------ Given data

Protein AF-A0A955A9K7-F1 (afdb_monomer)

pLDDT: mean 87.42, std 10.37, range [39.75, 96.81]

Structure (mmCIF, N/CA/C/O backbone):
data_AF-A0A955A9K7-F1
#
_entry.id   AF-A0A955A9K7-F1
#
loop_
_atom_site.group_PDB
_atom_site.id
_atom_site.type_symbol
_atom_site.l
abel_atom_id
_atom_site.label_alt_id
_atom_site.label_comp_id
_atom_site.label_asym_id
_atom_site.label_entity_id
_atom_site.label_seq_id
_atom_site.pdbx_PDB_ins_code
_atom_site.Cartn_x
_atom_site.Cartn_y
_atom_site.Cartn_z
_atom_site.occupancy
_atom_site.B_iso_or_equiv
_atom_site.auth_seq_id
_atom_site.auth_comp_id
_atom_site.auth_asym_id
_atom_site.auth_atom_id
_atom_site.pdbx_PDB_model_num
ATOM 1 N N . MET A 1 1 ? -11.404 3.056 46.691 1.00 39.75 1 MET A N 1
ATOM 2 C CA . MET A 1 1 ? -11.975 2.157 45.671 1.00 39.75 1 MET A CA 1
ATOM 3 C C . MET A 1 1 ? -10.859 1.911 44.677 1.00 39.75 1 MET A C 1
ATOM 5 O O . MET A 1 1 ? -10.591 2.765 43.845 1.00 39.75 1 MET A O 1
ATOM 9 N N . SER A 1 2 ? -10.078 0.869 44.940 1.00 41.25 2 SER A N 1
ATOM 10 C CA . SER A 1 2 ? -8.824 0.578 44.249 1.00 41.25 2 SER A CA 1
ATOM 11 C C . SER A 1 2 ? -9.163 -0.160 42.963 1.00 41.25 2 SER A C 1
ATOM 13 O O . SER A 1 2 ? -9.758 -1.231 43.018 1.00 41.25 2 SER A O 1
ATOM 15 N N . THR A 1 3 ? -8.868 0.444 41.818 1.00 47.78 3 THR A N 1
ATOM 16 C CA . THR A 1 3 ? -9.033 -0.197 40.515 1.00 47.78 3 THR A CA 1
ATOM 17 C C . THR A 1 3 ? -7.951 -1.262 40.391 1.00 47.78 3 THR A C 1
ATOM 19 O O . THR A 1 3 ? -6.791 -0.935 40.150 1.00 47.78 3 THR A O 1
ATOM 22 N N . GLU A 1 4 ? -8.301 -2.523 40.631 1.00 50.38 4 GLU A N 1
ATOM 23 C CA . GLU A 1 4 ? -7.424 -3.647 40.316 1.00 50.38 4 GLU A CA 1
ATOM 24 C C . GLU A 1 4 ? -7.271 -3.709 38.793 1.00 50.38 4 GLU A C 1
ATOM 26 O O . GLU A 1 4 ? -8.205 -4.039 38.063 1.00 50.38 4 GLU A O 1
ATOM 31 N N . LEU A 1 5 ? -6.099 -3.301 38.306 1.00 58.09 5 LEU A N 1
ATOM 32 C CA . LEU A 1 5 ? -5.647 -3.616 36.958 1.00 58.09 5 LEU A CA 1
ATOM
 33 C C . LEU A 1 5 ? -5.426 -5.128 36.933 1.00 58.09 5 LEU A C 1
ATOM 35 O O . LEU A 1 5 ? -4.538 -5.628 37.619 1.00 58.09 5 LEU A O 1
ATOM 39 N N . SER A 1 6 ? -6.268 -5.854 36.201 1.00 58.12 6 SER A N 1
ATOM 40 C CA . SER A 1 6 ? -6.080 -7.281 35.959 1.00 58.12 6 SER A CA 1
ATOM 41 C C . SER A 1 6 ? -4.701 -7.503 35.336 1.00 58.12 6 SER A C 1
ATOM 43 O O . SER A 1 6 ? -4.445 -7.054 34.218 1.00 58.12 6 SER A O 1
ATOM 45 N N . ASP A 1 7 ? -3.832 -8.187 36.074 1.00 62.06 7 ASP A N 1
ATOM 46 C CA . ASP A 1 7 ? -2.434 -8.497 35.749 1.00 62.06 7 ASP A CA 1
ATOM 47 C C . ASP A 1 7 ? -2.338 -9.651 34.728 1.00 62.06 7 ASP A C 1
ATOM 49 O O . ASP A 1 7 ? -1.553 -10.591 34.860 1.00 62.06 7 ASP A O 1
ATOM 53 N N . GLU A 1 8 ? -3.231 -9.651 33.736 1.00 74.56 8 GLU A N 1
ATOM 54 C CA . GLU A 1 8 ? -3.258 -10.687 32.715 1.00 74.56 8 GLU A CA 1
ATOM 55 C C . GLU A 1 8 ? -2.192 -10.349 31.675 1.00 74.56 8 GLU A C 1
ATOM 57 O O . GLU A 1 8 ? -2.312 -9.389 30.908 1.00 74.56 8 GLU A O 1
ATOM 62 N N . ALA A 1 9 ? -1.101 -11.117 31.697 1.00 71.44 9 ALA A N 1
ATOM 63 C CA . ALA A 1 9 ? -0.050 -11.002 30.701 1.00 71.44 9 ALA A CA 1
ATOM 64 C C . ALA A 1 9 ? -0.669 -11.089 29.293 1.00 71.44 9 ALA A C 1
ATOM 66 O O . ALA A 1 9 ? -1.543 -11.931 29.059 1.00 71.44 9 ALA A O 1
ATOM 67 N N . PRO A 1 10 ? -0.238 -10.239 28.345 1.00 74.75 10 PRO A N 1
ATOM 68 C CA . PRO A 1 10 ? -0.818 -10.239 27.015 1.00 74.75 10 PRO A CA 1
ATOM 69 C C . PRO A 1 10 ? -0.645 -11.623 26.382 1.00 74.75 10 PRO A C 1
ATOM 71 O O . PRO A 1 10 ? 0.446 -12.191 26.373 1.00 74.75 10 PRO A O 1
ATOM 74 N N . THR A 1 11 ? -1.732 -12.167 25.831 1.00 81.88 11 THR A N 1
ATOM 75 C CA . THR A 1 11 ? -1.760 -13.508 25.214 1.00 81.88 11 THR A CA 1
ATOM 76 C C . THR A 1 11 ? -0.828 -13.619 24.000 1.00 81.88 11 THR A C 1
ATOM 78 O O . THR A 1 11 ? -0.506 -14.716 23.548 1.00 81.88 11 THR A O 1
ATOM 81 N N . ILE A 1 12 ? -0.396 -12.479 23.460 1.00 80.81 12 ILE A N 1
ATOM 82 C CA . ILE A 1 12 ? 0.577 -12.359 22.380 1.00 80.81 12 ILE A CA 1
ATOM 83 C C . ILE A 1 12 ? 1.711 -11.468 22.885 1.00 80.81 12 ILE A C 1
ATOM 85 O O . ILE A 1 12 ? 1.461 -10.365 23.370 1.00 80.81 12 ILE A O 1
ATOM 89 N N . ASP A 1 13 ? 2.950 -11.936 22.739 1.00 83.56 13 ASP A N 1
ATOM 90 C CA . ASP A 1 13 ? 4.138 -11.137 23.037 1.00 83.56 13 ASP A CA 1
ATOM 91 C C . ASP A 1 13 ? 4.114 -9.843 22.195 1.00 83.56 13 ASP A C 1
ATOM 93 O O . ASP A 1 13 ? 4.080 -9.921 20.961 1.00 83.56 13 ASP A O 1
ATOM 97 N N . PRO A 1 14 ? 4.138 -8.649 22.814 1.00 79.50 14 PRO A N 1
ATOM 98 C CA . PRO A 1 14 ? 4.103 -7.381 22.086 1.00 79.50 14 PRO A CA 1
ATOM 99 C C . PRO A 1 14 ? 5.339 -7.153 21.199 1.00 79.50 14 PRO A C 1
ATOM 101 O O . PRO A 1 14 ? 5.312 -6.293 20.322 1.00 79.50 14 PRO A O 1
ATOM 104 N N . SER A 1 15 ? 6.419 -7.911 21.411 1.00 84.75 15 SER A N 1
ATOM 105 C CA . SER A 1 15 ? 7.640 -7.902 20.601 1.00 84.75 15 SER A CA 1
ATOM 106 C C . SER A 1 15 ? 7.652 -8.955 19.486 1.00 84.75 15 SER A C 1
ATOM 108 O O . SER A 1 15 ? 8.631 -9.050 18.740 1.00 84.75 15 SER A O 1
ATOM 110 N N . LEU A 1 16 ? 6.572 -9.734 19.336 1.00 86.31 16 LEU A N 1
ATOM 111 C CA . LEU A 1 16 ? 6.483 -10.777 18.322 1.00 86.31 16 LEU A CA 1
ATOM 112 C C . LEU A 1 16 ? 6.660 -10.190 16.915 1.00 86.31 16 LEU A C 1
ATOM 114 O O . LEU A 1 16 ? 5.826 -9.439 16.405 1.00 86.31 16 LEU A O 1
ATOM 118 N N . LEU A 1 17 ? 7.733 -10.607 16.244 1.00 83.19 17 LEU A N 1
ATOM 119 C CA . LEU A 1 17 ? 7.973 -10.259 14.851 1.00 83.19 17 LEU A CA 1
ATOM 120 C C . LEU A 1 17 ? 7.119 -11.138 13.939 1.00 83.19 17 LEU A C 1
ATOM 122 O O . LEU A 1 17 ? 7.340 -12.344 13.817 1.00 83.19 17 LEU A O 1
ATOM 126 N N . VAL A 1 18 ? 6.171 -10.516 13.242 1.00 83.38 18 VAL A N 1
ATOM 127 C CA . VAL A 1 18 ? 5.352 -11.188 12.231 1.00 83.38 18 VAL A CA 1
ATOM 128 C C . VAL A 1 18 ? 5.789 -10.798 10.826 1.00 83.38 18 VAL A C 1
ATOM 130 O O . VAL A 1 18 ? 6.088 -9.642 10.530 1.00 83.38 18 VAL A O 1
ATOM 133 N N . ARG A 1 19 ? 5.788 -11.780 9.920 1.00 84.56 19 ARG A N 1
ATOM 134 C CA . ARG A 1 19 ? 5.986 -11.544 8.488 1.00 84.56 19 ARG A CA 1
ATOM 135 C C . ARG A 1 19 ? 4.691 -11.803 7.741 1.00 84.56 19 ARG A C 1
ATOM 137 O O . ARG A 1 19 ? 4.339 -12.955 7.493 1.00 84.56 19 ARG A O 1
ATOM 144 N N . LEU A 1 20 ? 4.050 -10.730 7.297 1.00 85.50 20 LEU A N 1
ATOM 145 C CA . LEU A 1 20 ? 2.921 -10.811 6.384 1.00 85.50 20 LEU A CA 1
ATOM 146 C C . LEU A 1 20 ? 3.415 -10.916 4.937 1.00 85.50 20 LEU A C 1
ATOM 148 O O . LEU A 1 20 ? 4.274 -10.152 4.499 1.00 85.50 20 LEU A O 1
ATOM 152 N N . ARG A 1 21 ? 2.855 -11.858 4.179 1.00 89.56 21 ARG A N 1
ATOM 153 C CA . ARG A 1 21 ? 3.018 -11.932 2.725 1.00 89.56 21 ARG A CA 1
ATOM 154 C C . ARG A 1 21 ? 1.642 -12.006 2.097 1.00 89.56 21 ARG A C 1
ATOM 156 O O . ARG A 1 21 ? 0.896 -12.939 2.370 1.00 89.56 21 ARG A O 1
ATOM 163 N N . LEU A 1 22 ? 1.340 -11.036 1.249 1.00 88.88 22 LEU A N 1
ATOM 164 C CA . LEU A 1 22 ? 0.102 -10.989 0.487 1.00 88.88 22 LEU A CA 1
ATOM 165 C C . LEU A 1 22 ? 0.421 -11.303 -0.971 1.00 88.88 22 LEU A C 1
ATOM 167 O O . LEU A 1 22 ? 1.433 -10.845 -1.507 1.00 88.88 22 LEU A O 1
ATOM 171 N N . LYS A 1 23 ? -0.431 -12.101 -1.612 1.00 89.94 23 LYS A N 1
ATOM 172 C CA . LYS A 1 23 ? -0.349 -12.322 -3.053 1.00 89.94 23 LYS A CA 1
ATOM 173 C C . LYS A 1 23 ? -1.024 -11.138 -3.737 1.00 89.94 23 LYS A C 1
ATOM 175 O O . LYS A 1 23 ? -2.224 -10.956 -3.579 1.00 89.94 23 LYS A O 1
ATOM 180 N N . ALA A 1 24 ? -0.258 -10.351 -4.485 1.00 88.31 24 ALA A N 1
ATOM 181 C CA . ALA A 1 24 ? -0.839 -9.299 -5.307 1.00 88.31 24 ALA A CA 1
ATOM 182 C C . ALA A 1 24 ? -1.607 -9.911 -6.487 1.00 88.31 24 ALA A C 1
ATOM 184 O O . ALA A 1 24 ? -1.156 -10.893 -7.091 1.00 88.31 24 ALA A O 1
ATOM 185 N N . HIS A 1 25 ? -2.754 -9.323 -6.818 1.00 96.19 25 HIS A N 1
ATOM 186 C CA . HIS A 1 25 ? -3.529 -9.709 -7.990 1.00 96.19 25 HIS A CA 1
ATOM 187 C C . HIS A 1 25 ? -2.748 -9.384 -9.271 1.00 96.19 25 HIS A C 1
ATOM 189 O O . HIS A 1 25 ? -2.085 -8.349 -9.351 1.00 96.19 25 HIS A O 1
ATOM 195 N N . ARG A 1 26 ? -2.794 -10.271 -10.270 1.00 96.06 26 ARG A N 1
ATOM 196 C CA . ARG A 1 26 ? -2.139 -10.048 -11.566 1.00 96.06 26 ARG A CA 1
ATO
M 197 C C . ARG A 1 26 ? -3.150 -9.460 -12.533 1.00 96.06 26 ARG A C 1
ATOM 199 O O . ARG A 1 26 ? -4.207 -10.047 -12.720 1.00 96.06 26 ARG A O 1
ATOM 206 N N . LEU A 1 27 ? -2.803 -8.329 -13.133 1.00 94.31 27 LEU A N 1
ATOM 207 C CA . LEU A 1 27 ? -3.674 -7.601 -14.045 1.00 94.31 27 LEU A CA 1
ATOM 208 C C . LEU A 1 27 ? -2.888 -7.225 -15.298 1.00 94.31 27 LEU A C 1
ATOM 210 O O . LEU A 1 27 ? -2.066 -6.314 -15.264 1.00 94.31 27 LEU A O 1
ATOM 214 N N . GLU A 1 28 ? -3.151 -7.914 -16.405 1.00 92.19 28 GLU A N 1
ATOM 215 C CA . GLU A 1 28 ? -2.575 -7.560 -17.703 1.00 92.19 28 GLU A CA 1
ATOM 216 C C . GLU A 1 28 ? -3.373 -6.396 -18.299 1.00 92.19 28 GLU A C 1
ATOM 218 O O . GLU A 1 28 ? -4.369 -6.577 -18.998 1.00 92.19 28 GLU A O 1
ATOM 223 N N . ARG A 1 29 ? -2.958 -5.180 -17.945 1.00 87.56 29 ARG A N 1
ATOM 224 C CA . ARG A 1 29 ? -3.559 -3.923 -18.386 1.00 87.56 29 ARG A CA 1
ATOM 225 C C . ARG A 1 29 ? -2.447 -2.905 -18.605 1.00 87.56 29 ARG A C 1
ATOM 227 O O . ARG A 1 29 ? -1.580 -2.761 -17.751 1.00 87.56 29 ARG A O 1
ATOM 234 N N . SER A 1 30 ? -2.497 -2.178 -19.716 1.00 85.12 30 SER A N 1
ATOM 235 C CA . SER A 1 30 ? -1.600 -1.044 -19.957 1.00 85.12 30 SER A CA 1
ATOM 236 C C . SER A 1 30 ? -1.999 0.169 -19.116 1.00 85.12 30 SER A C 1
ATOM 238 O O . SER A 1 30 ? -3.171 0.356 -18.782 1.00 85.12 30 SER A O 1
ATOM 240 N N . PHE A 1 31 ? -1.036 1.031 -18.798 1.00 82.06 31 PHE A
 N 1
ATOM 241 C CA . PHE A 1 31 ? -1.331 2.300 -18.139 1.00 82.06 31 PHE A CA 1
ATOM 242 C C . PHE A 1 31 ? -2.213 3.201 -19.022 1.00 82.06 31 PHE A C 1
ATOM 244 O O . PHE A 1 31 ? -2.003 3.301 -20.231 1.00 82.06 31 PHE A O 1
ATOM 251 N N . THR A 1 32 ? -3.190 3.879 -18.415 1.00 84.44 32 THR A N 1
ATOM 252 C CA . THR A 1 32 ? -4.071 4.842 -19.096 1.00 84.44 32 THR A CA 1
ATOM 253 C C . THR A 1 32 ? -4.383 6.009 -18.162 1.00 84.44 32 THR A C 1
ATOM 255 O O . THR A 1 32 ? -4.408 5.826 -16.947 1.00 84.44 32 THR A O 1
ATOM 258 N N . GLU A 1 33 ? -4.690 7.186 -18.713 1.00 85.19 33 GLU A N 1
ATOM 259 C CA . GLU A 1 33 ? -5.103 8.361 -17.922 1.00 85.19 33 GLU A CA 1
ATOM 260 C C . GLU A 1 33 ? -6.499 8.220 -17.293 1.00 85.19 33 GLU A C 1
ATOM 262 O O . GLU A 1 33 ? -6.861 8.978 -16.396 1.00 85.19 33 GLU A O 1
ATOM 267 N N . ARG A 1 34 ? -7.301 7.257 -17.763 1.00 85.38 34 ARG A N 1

------------

◆ What you have to do ◆
Return a word-for-word copy of the lines above from the one holding "ATOM 146 C C" through the one holding "ATOM 167 O O", with both of them included and nothing besides.

◆ Answer for this exercise ◆
ATOM 146 C C . LEU A 1 20 ? 3.415 -10.916 4.937 1.00 85.50 20 LEU A C 1
ATOM 148 O O . LEU A 1 20 ? 4.274 -10.152 4.499 1.00 85.50 20 LEU A O 1
ATOM 152 N N . ARG A 1 21 ? 2.855 -11.858 4.179 1.00 89.56 21 ARG A N 1
ATOM 153 C CA . ARG A 1 21 ? 3.018 -11.932 2.725 1.00 89.56 21 ARG A CA 1
ATOM 154 C C . ARG A 1 21 ? 1.642 -12.006 2.097 1.00 89.56 21 ARG A C 1
ATOM 156 O O . ARG A 1 21 ? 0.896 -12.939 2.370 1.00 89.56 21 ARG A O 1
ATOM 163 N N . LEU A 1 22 ? 1.340 -11.036 1.249 1.00 88.88 22 LEU A N 1
ATOM 164 C CA . LEU A 1 22 ? 0.102 -10.989 0.487 1.00 88.88 22 LEU A CA 1
ATOM 165 C C . LEU A 1 22 ? 0.421 -11.303 -0.971 1.00 88.88 22 LEU A C 1
ATOM 167 O O . LEU A 1 22 ? 1.433 -10.845 -1.507 1.00 88.88 22 LEU A O 1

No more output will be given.